Wednesday, March 1, 2017

Count me surprised and impressed by our president's performance last night

And it wasn't just me. Philip Rucker and Robert Costa at the Washington Post called it "uncharacteristically disciplined."

But if you want to really grasp the speech's impact, consider Van Jones's response at CNN and on Twitter: "He became president." "For people hoping that maybe he would remain a divisive cartoon . . . they should begin to become a little bit worried tonight."

I hope we find out some specifics about the team that wrote it, because it had just the right flourishes in just the right places:

“We are one people, with one destiny,” Trump said quietly near the end. “The time for small thinking is over. The time for trivial fights is behind us. We just need the courage to share the dreams that fill our hearts.”

And this abrupt reversal of the Most  Equal Comrade's style of being president:

“My job is not to represent the world,” Trump said. “My job is to represent the United States of America.”

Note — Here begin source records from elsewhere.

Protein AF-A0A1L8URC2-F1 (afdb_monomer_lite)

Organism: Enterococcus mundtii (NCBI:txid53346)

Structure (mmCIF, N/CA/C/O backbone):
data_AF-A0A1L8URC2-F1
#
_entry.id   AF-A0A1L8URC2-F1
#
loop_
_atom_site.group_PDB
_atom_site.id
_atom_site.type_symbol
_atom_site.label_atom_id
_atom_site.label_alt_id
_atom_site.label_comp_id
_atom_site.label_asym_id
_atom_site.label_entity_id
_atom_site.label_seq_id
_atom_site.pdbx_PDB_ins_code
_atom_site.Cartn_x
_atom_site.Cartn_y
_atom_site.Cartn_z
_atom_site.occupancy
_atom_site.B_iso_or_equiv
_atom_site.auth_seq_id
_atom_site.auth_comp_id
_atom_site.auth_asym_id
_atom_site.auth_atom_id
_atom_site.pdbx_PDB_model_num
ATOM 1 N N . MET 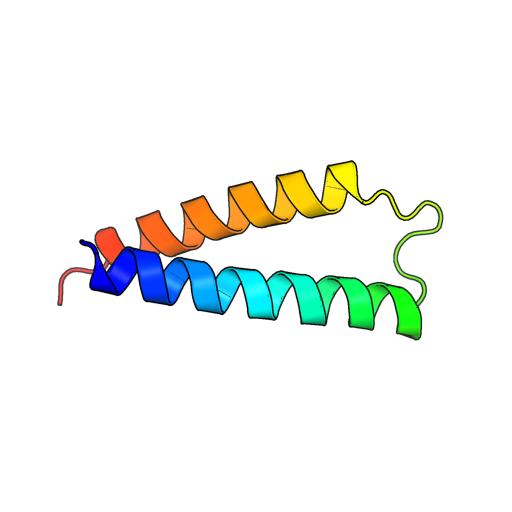A 1 1 ? -13.360 1.459 14.891 1.00 75.44 1 MET A N 1
ATOM 2 C CA . MET A 1 1 ? -13.006 1.959 13.544 1.00 75.44 1 MET A CA 1
ATOM 3 C C . MET A 1 1 ? -11.526 2.304 13.438 1.00 75.44 1 MET A C 1
ATOM 5 O O . MET A 1 1 ? -10.875 1.699 12.604 1.00 75.44 1 MET A O 1
ATOM 9 N N . LEU A 1 2 ? -10.962 3.119 14.341 1.00 85.62 2 LEU A N 1
ATOM 10 C CA . LEU A 1 2 ? -9.540 3.511 14.311 1.00 85.62 2 LEU A CA 1
ATOM 11 C C . LEU A 1 2 ? -8.543 2.340 14.185 1.00 85.62 2 LEU A C 1
ATOM 13 O O . LEU A 1 2 ? -7.681 2.367 13.317 1.00 85.62 2 LEU A O 1
ATOM 17 N N . LYS A 1 3 ? -8.701 1.265 14.978 1.00 88.44 3 LYS A N 1
ATOM 18 C CA . LYS A 1 3 ? -7.838 0.069 14.864 1.00 88.44 3 LYS A CA 1
ATOM 19 C C . LYS A 1 3 ? -7.878 -0.561 13.464 1.00 88.44 3 LYS A C 1
ATOM 21 O O . LYS A 1 3 ? -6.836 -0.910 12.932 1.00 88.44 3 LYS A O 1
ATOM 26 N N . LYS A 1 4 ? -9.068 -0.678 12.861 1.00 88.94 4 LYS A N 1
ATOM 27 C CA . LYS A 1 4 ? -9.241 -1.240 11.509 1.00 88.94 4 LYS A CA 1
ATOM 28 C C . LYS A 1 4 ? -8.589 -0.341 10.454 1.00 88.94 4 LYS A C 1
ATOM 30 O O . LYS A 1 4 ? -7.906 -0.839 9.570 1.00 88.94 4 LYS A O 1
ATOM 35 N N . SER A 1 5 ? -8.715 0.979 10.599 1.00 90.81 5 SER A N 1
ATOM 36 C CA . SER A 1 5 ? -8.035 1.945 9.730 1.00 90.81 5 SER A CA 1
ATOM 37 C C . SER A 1 5 ? -6.513 1.833 9.810 1.00 90.81 5 SER A C 1
ATOM 39 O O . SER A 1 5 ? -5.861 1.814 8.773 1.00 90.81 5 SER A O 1
ATOM 41 N N . ILE A 1 6 ? -5.949 1.676 11.013 1.00 93.75 6 ILE A N 1
ATOM 42 C CA . ILE A 1 6 ? -4.504 1.465 11.201 1.00 93.75 6 ILE A CA 1
ATOM 43 C C . ILE A 1 6 ? -4.057 0.154 10.539 1.00 93.75 6 ILE A C 1
ATOM 45 O O . ILE A 1 6 ? -3.077 0.152 9.800 1.00 93.75 6 ILE A O 1
ATOM 49 N N . TYR A 1 7 ? -4.786 -0.950 10.734 1.00 93.62 7 TYR A N 1
ATOM 50 C CA . TYR A 1 7 ? -4.451 -2.218 10.076 1.00 93.62 7 TYR A CA 1
ATOM 51 C C . TYR A 1 7 ? -4.555 -2.138 8.552 1.00 93.62 7 TYR A C 1
ATOM 53 O O . TYR A 1 7 ? -3.665 -2.624 7.860 1.00 93.62 7 TYR A O 1
ATOM 61 N N . ALA A 1 8 ? -5.611 -1.520 8.016 1.00 93.38 8 ALA A N 1
ATOM 62 C CA . ALA A 1 8 ? -5.751 -1.308 6.577 1.00 93.38 8 ALA A CA 1
ATOM 63 C C . ALA A 1 8 ? -4.597 -0.462 6.016 1.00 93.38 8 ALA A C 1
ATOM 65 O O . ALA A 1 8 ? -4.065 -0.773 4.951 1.00 93.38 8 ALA A O 1
ATOM 66 N N . PHE A 1 9 ? -4.158 0.554 6.761 1.00 94.88 9 PHE A N 1
ATOM 67 C CA . PHE A 1 9 ? -3.037 1.404 6.375 1.00 94.88 9 PHE A CA 1
ATOM 68 C C . PHE A 1 9 ? -1.712 0.631 6.351 1.00 94.88 9 PHE A C 1
ATOM 70 O O . PHE A 1 9 ? -0.999 0.675 5.353 1.00 94.88 9 PHE A O 1
ATOM 77 N N . ILE A 1 10 ? -1.424 -0.160 7.392 1.00 96.31 10 ILE A N 1
ATOM 78 C CA . ILE A 1 10 ? -0.231 -1.023 7.445 1.00 96.31 10 ILE A CA 1
ATOM 79 C C . ILE A 1 10 ? -0.222 -2.016 6.274 1.00 96.31 10 ILE A C 1
ATOM 81 O O . ILE A 1 10 ? 0.788 -2.146 5.587 1.00 96.31 10 ILE A O 1
ATOM 85 N N . ILE A 1 11 ? -1.351 -2.680 6.005 1.00 95.62 11 ILE A N 1
ATOM 86 C CA . ILE A 1 11 ? -1.484 -3.624 4.883 1.00 95.62 11 ILE A CA 1
ATOM 87 C C . ILE A 1 11 ? -1.239 -2.920 3.539 1.00 95.62 11 ILE A C 1
ATOM 89 O O . ILE A 1 11 ? -0.600 -3.486 2.656 1.00 95.62 11 ILE A O 1
ATOM 93 N N . THR A 1 12 ? -1.689 -1.673 3.397 1.00 96.25 12 THR A N 1
ATOM 94 C CA . THR A 1 12 ? -1.471 -0.876 2.181 1.00 96.25 12 THR A CA 1
ATOM 95 C C . THR A 1 12 ? -0.003 -0.503 1.995 1.00 96.25 12 THR A C 1
ATOM 97 O O . THR A 1 12 ? 0.503 -0.590 0.880 1.00 96.25 12 THR A O 1
ATOM 100 N N . ILE A 1 13 ? 0.712 -0.150 3.068 1.00 96.06 13 ILE A N 1
ATOM 101 C CA . ILE A 1 13 ? 2.162 0.097 2.999 1.00 96.06 13 ILE A CA 1
ATOM 102 C C . ILE A 1 13 ? 2.899 -1.168 2.550 1.00 96.06 13 ILE A C 1
ATOM 104 O O . ILE A 1 13 ? 3.757 -1.097 1.672 1.00 96.06 13 ILE A O 1
ATOM 108 N N . ILE A 1 14 ? 2.544 -2.329 3.112 1.00 96.44 14 ILE A N 1
ATOM 109 C CA . ILE A 1 14 ? 3.135 -3.614 2.714 1.00 96.44 14 ILE A CA 1
ATOM 110 C C . ILE A 1 14 ? 2.870 -3.883 1.228 1.00 96.44 14 ILE A C 1
ATOM 112 O O . ILE A 1 14 ? 3.799 -4.226 0.500 1.00 96.44 14 ILE A O 1
ATOM 116 N N . TYR A 1 15 ? 1.635 -3.676 0.765 1.00 94.19 15 TYR A N 1
ATOM 117 C CA . TYR A 1 15 ? 1.283 -3.793 -0.651 1.00 94.19 15 TYR A CA 1
ATOM 118 C C . TYR A 1 15 ? 2.135 -2.876 -1.534 1.00 94.19 15 TYR A C 1
ATOM 120 O O . TYR A 1 15 ? 2.685 -3.339 -2.530 1.00 94.19 15 TYR A O 1
ATOM 128 N N . LEU A 1 16 ? 2.302 -1.609 -1.150 1.00 93.81 16 LEU A N 1
ATOM 129 C CA . LEU A 1 16 ? 3.078 -0.642 -1.921 1.00 93.81 16 LEU A CA 1
ATOM 130 C C . LEU A 1 16 ? 4.547 -1.076 -2.028 1.00 93.81 16 LEU A C 1
ATOM 132 O O . LEU A 1 16 ? 5.114 -1.036 -3.117 1.00 93.81 16 LEU A O 1
ATOM 136 N N . ILE A 1 17 ? 5.150 -1.566 -0.943 1.00 94.12 17 ILE A N 1
ATOM 137 C CA . ILE A 1 17 ? 6.526 -2.089 -0.963 1.00 94.12 17 ILE A CA 1
ATOM 138 C C . ILE A 1 17 ? 6.631 -3.309 -1.886 1.00 94.12 17 ILE A C 1
ATOM 140 O O . ILE A 1 17 ? 7.501 -3.344 -2.754 1.00 94.12 17 ILE A O 1
ATOM 144 N N . VAL A 1 18 ? 5.744 -4.296 -1.726 1.00 93.25 18 VAL A N 1
ATOM 145 C CA . VAL A 1 18 ? 5.787 -5.551 -2.495 1.00 93.25 18 VAL A CA 1
ATOM 146 C C . VAL A 1 18 ? 5.516 -5.310 -3.979 1.00 93.25 18 VAL A C 1
ATOM 148 O O . VAL A 1 18 ? 6.214 -5.878 -4.814 1.00 93.25 18 VAL A O 1
ATOM 151 N N . SER A 1 19 ? 4.552 -4.452 -4.316 1.00 90.12 19 SER A N 1
ATOM 152 C CA . SER A 1 19 ? 4.220 -4.100 -5.702 1.00 90.12 19 SER A CA 1
ATOM 153 C C . SER A 1 19 ? 5.403 -3.429 -6.405 1.00 90.12 19 SER A C 1
ATOM 155 O O . SER A 1 19 ? 5.816 -3.859 -7.482 1.00 90.12 19 SER A O 1
ATOM 157 N N . ASN A 1 20 ? 6.030 -2.443 -5.754 1.00 90.50 20 ASN A N 1
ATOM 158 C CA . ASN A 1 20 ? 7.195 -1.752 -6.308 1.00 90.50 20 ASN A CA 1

And his reasoning behind his call for increased military spending:

“America is willing to find new friends, and to forge new partnerships, where share interests align,” Trump said. “We want harmony and stability, not war and conflict.”
The bring-the-house-down moment was the nod to, and standing ovation for, Carryn Owens, widow of Ryan Owens, the Navy SEAL killed in the January Yemen raid. Van Jones called it "one of the most extraordinary moments you've ever seen in American politics."

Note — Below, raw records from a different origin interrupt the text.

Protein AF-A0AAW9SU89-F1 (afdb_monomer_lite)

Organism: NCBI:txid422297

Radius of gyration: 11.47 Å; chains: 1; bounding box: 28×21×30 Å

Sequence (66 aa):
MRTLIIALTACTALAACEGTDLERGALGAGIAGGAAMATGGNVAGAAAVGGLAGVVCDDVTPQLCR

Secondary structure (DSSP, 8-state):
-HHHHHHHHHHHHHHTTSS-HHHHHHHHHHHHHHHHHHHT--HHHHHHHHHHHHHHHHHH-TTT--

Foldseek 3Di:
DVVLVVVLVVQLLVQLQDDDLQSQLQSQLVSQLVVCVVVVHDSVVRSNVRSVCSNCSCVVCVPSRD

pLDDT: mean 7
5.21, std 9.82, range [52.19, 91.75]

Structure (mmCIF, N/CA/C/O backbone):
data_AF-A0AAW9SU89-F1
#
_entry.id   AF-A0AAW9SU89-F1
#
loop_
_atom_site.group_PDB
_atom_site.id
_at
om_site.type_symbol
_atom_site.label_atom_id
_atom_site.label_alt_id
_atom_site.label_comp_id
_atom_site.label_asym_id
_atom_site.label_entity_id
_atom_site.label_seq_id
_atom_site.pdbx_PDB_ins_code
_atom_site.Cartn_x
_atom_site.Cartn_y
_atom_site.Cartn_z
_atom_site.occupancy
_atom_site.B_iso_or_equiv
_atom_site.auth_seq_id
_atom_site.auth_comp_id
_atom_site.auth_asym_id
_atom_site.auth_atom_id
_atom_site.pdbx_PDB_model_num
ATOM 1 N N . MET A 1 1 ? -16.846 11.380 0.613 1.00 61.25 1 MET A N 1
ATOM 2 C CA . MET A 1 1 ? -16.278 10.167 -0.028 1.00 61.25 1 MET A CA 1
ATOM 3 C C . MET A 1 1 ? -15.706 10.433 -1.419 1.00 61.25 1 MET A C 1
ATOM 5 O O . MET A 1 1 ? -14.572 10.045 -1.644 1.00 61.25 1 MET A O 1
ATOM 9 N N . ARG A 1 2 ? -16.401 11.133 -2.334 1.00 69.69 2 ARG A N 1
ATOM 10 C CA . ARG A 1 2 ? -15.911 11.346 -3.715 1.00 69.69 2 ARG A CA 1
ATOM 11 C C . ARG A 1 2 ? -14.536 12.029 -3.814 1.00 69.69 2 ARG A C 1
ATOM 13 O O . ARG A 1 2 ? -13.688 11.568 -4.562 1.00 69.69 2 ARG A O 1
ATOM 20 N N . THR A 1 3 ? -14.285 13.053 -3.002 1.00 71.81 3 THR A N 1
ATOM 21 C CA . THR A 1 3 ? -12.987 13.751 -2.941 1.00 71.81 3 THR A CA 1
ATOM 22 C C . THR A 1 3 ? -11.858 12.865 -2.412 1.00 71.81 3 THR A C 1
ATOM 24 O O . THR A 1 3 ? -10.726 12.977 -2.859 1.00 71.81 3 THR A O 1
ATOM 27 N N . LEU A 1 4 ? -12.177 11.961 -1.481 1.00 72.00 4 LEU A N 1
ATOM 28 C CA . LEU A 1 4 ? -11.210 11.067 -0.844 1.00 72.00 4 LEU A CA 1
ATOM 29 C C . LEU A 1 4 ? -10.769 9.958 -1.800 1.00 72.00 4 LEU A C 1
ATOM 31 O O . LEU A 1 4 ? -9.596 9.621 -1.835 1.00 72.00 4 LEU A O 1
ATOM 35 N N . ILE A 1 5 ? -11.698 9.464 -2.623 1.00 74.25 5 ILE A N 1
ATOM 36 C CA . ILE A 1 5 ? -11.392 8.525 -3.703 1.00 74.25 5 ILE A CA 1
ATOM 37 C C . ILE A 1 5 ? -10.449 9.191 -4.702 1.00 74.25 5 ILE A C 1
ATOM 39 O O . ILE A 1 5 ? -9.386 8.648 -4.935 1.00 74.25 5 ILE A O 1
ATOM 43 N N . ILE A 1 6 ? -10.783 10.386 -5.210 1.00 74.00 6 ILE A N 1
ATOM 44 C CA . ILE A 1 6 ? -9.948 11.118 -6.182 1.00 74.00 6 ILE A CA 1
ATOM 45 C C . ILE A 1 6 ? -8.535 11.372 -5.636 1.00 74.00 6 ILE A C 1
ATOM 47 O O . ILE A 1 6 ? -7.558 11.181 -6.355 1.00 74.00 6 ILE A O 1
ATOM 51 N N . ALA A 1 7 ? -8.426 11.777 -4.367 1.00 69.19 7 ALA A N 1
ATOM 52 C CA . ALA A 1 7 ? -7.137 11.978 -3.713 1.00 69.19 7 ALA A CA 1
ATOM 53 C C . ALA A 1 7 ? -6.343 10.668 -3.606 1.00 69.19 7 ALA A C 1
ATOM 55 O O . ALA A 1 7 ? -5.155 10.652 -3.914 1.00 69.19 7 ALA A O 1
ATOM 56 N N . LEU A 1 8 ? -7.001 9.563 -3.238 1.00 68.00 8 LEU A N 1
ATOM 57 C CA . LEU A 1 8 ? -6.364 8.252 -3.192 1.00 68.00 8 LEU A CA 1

As I say, consider me surprised and impressed, but also well aware that DJT is no consistent conservative. He forthrightly called for a big infrastructure program, as well as paid family leave. (We are going to have to keep our eye on Ivanka; she has the scent of trouble about her.)

But, to sum up, the president served notice that last fall's seismic shift was real, and that American greatness has not been permanently extinguished. Indeed, a rekindled flame grows among the embers of collectivist ruin.
 

6 comments:

  1. Nice showboating with the deceased seal's death. Typical of a war monger to tug at the heartstrings. Ask his dad what he thinks. So when does he wag the dog to the cheers of his madding crowd? This Preaident is leading down paths we shall surely regret we trod. No mention of international coalitions? We're so great now we go it alone?

    ReplyDelete
  2. I really can't believe you've decided to join the chorus of vile moral monsters who want to ascribe opportunistic motives to the president's paying tribute to Carryn Owens and her husband's sacrifice.

    ReplyDelete
  3. Wait till he gets Dicked in the Johnson with something like a thousand body bags coming home a week. This was his Trumpet blowing for one widow about a casualty that could have been prevented. Wave your flag, psycho panters!

    ReplyDelete
  4. You're the vile moral monsters!

    ReplyDelete
  5. On what basis do you make that assertion?